Supplied records =>
· · ·
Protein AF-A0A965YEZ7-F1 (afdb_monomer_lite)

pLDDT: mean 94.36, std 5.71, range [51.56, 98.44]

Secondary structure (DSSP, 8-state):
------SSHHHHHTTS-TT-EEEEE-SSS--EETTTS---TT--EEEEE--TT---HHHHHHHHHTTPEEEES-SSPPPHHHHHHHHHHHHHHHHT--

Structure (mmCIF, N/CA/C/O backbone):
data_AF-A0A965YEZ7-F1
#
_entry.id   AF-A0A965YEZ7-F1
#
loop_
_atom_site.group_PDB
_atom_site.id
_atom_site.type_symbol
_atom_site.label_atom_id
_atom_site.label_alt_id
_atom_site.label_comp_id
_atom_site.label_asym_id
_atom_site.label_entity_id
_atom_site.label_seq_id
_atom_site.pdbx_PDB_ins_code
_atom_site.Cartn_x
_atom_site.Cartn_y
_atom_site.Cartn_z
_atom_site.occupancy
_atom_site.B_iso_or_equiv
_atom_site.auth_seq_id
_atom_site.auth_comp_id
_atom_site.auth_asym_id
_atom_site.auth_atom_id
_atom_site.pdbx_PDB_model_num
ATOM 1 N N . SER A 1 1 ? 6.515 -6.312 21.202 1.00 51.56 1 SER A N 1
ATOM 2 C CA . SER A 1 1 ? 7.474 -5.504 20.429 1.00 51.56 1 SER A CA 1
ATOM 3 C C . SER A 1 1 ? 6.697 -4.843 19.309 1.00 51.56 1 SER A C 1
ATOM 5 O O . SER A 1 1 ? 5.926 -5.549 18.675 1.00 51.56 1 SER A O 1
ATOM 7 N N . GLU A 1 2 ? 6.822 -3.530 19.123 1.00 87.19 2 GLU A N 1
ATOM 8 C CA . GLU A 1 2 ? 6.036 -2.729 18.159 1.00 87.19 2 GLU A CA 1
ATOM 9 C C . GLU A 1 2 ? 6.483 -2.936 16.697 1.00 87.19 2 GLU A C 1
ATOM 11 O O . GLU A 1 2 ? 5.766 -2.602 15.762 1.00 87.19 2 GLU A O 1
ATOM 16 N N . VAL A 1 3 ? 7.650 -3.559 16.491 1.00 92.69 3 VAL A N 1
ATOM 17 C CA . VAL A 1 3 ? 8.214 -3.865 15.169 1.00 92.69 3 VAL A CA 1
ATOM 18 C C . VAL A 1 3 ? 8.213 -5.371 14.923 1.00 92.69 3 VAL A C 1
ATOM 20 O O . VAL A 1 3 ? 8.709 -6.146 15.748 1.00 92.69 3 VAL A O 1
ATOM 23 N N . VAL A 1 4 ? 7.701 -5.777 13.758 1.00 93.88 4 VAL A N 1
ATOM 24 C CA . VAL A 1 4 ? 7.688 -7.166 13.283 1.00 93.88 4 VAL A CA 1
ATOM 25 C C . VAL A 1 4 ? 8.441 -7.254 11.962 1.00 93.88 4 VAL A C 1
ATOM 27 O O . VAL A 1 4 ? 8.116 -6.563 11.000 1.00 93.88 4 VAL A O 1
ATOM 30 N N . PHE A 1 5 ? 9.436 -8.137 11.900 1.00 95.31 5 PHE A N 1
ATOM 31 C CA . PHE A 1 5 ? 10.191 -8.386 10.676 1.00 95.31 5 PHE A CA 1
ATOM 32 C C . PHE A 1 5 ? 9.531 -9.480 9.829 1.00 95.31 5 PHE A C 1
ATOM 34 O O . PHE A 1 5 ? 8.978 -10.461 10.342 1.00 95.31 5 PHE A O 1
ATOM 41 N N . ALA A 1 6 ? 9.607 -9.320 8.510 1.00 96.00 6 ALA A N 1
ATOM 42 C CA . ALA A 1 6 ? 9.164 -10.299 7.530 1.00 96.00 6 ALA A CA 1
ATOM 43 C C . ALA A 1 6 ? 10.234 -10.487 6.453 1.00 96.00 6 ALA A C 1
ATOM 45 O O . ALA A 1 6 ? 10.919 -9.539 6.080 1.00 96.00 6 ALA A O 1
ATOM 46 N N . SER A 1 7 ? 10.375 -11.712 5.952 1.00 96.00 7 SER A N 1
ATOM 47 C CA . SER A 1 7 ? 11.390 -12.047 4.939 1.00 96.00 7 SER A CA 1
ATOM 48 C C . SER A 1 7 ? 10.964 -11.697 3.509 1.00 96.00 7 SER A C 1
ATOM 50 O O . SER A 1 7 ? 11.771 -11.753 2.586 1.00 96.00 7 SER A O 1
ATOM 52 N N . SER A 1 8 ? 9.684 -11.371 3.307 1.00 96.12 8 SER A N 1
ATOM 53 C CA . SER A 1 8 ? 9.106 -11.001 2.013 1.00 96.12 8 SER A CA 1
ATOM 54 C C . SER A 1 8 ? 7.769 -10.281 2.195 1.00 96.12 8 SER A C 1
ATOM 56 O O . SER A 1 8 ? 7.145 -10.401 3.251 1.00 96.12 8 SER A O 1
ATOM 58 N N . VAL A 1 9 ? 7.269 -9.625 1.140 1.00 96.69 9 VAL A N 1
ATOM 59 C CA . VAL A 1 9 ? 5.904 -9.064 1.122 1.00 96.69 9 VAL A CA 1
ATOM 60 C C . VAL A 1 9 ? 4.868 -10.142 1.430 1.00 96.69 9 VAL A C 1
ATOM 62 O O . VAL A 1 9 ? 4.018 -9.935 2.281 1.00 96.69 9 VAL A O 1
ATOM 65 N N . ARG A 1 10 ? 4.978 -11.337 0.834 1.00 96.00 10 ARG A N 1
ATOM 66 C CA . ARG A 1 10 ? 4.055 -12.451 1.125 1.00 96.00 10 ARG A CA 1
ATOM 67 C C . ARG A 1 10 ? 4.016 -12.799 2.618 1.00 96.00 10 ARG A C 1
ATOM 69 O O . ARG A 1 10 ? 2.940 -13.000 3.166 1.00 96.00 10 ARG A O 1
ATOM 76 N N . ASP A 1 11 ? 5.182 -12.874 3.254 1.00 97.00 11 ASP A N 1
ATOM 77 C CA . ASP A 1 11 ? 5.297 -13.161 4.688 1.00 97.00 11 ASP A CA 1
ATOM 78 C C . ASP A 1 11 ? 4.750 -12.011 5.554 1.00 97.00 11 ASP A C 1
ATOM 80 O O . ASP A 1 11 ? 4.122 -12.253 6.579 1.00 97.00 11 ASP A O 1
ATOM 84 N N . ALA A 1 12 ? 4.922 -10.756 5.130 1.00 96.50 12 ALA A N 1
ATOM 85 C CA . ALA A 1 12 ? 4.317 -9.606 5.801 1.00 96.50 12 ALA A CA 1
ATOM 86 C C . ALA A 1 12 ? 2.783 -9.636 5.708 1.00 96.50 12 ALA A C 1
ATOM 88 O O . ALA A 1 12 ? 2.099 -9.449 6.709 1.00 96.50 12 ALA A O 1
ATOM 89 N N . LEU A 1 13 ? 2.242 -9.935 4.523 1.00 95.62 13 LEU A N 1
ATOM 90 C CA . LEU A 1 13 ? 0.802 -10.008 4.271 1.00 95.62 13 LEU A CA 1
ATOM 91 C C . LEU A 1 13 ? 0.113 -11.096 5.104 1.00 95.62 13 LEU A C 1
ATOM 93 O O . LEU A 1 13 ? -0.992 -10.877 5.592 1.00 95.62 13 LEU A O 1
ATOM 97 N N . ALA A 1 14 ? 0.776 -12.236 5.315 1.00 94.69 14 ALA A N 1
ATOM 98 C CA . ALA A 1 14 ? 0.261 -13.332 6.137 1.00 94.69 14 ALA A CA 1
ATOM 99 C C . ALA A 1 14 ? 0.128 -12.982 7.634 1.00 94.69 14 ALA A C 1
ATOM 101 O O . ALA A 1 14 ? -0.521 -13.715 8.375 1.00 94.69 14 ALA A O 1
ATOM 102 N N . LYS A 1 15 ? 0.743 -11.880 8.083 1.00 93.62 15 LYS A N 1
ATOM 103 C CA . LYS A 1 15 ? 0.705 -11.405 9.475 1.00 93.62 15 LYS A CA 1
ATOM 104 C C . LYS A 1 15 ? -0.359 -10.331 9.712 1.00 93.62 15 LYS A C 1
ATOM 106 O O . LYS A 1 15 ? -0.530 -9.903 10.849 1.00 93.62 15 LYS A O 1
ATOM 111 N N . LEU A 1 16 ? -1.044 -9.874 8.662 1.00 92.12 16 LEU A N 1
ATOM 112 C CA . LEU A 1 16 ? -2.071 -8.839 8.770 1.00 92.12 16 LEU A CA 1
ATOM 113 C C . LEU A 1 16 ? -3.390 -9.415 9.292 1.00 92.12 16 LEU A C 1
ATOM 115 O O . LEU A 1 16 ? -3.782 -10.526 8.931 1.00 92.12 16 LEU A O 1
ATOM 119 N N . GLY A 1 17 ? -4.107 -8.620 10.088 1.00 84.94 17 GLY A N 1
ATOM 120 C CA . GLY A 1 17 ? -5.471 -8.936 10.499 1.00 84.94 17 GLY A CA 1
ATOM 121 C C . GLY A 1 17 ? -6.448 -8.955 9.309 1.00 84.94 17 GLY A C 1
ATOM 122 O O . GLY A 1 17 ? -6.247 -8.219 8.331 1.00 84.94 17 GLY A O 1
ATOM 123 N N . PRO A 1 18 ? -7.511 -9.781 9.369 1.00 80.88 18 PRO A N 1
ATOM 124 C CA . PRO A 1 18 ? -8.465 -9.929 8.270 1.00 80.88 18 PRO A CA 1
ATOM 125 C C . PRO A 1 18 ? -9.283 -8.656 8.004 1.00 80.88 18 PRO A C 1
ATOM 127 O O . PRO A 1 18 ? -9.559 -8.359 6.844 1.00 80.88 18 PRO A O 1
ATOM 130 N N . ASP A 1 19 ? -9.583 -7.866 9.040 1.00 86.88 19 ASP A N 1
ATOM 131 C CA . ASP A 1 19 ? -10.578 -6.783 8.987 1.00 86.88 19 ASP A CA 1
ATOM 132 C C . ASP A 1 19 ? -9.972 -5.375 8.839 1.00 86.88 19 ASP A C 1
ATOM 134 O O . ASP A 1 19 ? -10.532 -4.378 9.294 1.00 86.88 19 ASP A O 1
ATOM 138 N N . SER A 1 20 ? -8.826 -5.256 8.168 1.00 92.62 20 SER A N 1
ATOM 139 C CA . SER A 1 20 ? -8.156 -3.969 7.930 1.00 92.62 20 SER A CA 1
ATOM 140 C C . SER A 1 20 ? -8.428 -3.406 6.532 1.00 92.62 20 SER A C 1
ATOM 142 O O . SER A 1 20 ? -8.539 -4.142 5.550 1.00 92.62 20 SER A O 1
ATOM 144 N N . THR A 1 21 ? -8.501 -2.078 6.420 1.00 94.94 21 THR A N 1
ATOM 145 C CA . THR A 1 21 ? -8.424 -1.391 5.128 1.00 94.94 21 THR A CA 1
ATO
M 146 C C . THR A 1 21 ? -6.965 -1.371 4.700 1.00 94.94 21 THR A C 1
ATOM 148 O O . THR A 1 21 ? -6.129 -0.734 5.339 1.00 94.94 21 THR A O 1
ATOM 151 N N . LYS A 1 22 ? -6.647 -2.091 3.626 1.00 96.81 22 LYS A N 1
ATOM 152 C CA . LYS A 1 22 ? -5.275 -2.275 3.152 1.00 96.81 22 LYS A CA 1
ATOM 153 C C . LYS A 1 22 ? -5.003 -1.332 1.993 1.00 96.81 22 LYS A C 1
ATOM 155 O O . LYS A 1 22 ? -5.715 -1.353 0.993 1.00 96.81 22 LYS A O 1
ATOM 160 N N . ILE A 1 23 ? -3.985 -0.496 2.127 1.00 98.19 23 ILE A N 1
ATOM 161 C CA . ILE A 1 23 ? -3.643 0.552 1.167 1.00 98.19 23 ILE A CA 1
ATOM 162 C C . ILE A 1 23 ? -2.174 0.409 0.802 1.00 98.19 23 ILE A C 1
· · ·
Problem to work on => All that belongs in your answer is the stretch of entries above from the line with "ATOM 89 N N" through the line with "ATOM 123 N N", printed exactly.

Output for this exercise =>
ATOM 89 N N . LEU A 1 13 ? 2.242 -9.935 4.523 1.00 95.62 13 LEU A N 1
ATOM 90 C CA . LEU A 1 13 ? 0.802 -10.008 4.271 1.00 95.62 13 LEU A CA 1
ATOM 91 C C . LEU A 1 13 ? 0.113 -11.096 5.104 1.00 95.62 13 LEU A C 1
ATOM 93 O O . LEU A 1 13 ? -0.992 -10.877 5.592 1.00 95.62 13 LEU A O 1
ATOM 97 N N . ALA A 1 14 ? 0.776 -12.236 5.315 1.00 94.69 14 ALA A N 1
ATOM 98 C CA . ALA A 1 14 ? 0.261 -13.332 6.137 1.00 94.69 14 ALA A CA 1
ATOM 99 C C . ALA A 1 14 ? 0.128 -12.982 7.634 1.00 94.69 14 ALA A C 1
ATOM 101 O O . ALA A 1 14 ? -0.521 -13.715 8.375 1.00 94.69 14 ALA A O 1
ATOM 102 N N . LYS A 1 15 ? 0.743 -11.880 8.083 1.00 93.62 15 LYS A N 1
ATOM 103 C CA . LYS A 1 15 ? 0.705 -11.405 9.475 1.00 93.62 15 LYS A CA 1
ATOM 104 C C . LYS A 1 15 ? -0.359 -10.331 9.712 1.00 93.62 15 LYS A C 1
ATOM 106 O O . LYS A 1 15 ? -0.530 -9.903 10.849 1.00 93.62 15 LYS A O 1
ATOM 111 N N . LEU A 1 16 ? -1.044 -9.874 8.662 1.00 92.12 16 LEU A N 1
ATOM 112 C CA . LEU A 1 16 ? -2.071 -8.839 8.770 1.00 92.12 16 LEU A CA 1
ATOM 113 C C . LEU A 1 16 ? -3.390 -9.415 9.292 1.00 92.12 16 LEU A C 1
ATOM 115 O O . LEU A 1 16 ? -3.782 -10.526 8.931 1.00 92.12 16 LEU A O 1
ATOM 119 N N . GLY A 1 17 ? -4.107 -8.620 10.088 1.00 84.94 17 GLY A N 1
ATOM 120 C CA . GLY A 1 17 ? -5.471 -8.936 10.499 1.00 84.94 17 GLY A CA 1
ATOM 121 C C . GLY A 1 17 ? -6.448 -8.955 9.309 1.00 84.94 17 GLY A C 1
ATOM 122 O O . GLY A 1 17 ? -6.247 -8.219 8.331 1.00 84.94 17 GLY A O 1
ATOM 123 N N . PRO A 1 18 ? -7.511 -9.781 9.369 1.00 80.88 18 PRO A N 1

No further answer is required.